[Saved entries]
★ ★ ★

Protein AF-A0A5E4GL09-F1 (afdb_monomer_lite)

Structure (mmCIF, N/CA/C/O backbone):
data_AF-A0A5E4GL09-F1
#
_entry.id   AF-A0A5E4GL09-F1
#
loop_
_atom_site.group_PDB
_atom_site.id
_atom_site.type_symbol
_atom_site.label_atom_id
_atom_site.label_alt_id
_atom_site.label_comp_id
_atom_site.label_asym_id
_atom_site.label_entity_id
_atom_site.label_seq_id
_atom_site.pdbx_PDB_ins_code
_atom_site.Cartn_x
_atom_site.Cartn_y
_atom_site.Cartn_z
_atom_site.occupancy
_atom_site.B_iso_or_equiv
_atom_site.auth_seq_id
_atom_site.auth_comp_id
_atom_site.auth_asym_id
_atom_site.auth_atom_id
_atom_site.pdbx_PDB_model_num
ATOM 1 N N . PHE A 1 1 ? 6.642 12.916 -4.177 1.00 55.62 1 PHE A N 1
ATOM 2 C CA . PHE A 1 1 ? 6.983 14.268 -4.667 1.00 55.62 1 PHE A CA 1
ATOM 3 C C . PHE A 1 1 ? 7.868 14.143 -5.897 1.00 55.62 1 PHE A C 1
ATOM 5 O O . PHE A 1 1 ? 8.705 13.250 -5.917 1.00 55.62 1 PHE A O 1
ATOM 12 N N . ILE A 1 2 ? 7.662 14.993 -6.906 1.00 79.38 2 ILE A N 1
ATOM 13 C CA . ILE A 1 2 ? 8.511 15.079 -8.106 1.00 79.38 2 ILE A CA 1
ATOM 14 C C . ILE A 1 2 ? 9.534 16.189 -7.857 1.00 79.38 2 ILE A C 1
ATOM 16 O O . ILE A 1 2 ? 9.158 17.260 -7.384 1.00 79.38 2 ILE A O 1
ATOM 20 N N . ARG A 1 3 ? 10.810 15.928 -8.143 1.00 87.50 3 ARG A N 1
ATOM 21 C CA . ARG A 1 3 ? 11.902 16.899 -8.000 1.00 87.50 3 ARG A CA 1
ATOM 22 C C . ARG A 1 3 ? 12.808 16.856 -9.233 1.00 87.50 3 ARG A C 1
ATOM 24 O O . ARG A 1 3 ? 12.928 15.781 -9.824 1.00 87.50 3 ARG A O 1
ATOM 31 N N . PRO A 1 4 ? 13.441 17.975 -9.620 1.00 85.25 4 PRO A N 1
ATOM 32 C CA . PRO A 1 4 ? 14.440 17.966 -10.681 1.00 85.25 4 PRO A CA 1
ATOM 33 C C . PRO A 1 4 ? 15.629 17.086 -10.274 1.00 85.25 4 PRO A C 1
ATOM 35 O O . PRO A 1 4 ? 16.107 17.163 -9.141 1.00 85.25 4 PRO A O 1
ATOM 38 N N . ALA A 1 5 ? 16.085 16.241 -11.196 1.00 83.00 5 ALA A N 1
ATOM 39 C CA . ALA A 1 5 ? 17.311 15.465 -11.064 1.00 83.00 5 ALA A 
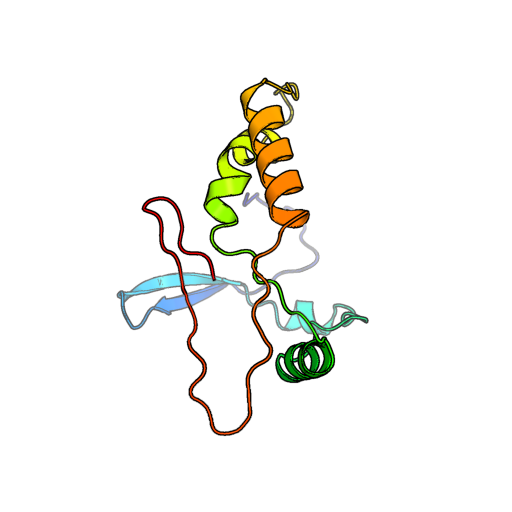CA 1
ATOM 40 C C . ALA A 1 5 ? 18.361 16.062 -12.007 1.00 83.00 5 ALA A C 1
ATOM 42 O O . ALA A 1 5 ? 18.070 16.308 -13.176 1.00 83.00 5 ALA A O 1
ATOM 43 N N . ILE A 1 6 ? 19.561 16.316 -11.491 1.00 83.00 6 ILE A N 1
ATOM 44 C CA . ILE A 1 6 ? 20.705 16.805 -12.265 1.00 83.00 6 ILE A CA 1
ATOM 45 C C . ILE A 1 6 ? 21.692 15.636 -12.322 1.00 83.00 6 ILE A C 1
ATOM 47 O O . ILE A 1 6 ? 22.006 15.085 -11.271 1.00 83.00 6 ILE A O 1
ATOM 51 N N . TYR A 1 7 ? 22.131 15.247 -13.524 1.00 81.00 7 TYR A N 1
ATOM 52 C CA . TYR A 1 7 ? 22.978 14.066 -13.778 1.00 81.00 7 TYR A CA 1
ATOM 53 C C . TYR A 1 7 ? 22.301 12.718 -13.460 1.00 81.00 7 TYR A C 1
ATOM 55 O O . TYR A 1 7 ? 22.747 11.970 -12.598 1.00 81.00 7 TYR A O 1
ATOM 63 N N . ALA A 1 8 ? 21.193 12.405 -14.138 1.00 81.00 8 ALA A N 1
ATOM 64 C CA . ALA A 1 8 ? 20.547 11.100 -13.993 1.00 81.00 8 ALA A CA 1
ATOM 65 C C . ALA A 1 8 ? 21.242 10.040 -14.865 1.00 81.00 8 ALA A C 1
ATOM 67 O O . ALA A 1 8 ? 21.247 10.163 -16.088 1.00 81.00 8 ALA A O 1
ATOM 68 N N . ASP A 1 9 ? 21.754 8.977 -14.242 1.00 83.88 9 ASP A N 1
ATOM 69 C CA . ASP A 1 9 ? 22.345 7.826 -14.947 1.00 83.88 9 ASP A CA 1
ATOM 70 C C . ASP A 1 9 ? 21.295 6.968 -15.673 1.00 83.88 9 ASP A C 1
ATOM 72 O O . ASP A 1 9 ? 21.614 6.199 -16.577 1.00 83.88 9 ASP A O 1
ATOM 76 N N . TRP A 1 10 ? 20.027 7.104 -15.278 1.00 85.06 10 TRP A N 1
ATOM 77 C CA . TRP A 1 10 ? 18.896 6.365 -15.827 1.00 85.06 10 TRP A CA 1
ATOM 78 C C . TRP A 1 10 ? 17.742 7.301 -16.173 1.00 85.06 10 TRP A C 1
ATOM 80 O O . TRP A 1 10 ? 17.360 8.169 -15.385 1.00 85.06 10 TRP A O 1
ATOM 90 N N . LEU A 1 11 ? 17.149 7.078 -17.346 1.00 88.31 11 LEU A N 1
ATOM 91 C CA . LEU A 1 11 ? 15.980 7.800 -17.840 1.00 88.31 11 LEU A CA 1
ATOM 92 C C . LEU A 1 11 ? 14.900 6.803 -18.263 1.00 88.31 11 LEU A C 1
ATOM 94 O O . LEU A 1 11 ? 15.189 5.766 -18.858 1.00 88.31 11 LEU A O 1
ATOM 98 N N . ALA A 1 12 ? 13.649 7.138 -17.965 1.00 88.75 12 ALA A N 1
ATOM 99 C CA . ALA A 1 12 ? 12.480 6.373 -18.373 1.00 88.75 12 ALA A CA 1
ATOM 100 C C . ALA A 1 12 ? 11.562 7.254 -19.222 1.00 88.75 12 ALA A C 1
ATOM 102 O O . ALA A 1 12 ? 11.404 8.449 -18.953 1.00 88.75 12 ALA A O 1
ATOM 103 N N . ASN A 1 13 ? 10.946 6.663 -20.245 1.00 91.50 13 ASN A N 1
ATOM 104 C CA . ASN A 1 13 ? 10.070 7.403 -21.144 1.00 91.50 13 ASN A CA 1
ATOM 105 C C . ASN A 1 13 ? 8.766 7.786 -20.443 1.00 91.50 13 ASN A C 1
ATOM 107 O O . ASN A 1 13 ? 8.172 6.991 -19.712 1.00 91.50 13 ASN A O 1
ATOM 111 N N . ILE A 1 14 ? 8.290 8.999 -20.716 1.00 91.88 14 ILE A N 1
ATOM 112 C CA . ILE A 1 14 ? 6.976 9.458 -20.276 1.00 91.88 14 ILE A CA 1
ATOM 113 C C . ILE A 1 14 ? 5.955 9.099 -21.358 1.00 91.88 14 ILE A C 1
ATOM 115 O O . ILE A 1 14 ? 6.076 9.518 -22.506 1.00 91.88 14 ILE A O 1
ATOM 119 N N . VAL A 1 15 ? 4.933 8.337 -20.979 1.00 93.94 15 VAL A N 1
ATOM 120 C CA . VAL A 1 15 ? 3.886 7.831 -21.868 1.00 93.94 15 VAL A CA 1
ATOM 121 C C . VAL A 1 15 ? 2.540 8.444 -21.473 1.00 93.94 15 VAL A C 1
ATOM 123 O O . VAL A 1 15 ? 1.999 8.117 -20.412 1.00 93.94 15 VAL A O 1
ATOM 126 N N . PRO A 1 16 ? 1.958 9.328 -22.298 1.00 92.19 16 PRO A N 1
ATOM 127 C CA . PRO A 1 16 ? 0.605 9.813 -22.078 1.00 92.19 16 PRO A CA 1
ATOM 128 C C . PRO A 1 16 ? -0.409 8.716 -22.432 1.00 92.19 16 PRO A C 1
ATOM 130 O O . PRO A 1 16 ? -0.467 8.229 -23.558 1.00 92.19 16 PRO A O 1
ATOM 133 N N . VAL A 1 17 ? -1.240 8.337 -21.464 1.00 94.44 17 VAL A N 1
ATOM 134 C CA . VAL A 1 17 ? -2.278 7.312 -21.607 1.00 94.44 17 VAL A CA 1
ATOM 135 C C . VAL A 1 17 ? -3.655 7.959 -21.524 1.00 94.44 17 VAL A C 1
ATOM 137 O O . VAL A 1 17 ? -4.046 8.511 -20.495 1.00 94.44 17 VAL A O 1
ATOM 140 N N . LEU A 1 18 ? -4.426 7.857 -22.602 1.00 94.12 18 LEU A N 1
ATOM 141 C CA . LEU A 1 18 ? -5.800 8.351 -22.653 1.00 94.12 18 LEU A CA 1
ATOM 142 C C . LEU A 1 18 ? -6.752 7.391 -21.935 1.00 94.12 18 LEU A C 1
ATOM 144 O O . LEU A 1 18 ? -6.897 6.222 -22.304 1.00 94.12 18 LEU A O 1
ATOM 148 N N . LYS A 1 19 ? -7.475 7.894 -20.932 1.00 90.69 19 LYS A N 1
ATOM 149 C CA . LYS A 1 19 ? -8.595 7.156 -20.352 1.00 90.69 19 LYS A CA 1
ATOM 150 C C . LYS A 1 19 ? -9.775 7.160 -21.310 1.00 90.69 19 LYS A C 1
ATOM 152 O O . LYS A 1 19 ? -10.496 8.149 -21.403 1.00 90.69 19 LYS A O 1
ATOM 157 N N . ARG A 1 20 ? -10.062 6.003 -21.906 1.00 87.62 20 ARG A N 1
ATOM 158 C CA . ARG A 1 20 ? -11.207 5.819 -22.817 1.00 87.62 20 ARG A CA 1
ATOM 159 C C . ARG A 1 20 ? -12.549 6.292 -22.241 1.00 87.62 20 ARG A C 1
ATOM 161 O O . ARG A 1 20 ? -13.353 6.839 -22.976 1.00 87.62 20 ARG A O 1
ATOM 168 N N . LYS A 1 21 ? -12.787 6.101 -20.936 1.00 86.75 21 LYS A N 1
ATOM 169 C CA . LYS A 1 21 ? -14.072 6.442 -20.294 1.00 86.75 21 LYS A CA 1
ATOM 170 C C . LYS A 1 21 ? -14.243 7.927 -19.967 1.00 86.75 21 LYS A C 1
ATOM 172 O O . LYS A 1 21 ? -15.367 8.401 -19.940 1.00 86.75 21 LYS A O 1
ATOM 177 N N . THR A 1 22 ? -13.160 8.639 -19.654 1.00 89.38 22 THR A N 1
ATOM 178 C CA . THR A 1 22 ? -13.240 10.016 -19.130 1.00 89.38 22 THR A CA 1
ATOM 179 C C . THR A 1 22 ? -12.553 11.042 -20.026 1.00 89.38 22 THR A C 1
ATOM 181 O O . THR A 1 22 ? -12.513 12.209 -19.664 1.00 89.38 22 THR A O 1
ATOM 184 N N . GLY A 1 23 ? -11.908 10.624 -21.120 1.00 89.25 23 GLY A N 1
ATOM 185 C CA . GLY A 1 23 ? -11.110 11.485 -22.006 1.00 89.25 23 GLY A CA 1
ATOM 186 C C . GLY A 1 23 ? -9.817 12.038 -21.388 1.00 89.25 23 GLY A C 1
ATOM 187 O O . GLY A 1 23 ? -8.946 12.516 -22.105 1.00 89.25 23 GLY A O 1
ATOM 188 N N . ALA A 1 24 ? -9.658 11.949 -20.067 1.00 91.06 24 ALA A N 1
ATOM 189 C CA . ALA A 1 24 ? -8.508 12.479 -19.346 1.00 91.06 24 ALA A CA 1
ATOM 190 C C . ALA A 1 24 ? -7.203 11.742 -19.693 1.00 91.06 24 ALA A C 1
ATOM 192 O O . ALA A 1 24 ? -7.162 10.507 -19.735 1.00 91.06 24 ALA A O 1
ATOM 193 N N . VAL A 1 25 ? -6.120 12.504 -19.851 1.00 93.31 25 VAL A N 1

★ ★ ★

**TASK TO CARRY OUT**. Retype exactly, and only, the lines above from the one where "ATOM 72 O O" occurs up to and including the one where "ATOM 104 C CA" occurs.

**ANSWER SECTION**.
ATOM 72 O O . ASP A 1 9 ? 21.614 6.199 -16.577 1.00 83.88 9 ASP A O 1
ATOM 76 N N . TRP A 1 10 ? 20.027 7.104 -15.278 1.00 85.06 10 TRP A N 1
ATOM 77 C CA . TRP A 1 10 ? 18.896 6.365 -15.827 1.00 85.06 10 TRP A CA 1
ATOM 78 C C . TRP A 1 10 ? 17.742 7.301 -16.173 1.00 85.06 10 TRP A C 1
ATOM 80 O O . TRP A 1 10 ? 17.360 8.169 -15.385 1.00 85.06 10 TRP A O 1
ATOM 90 N N . LEU A 1 11 ? 17.149 7.078 -17.346 1.00 88.31 11 LEU A N 1
ATOM 91 C CA . LEU A 1 11 ? 15.980 7.800 -17.840 1.00 88.31 11 LEU A CA 1
ATOM 92 C C . LEU A 1 11 ? 14.900 6.803 -18.263 1.00 88.31 11 LEU A C 1
ATOM 94 O O . LEU A 1 11 ? 15.189 5.766 -18.858 1.00 88.31 11 LEU A O 1
ATOM 98 N N . ALA A 1 12 ? 13.649 7.138 -17.965 1.00 88.75 12 ALA A N 1
ATOM 99 C CA . ALA A 1 12 ? 12.480 6.373 -18.373 1.00 88.75 12 ALA A CA 1
ATOM 100 C C . ALA A 1 12 ? 11.562 7.254 -19.222 1.00 88.75 12 ALA A C 1
ATOM 102 O O . ALA A 1 12 ? 11.404 8.449 -18.953 1.00 88.75 12 ALA A O 1
ATOM 103 N N . ASN A 1 13 ? 10.946 6.663 -20.245 1.00 91.50 13 ASN A N 1
ATOM 104 C CA . ASN A 1 13 ? 10.070 7.403 -21.144 1.00 91.50 13 ASN A CA 1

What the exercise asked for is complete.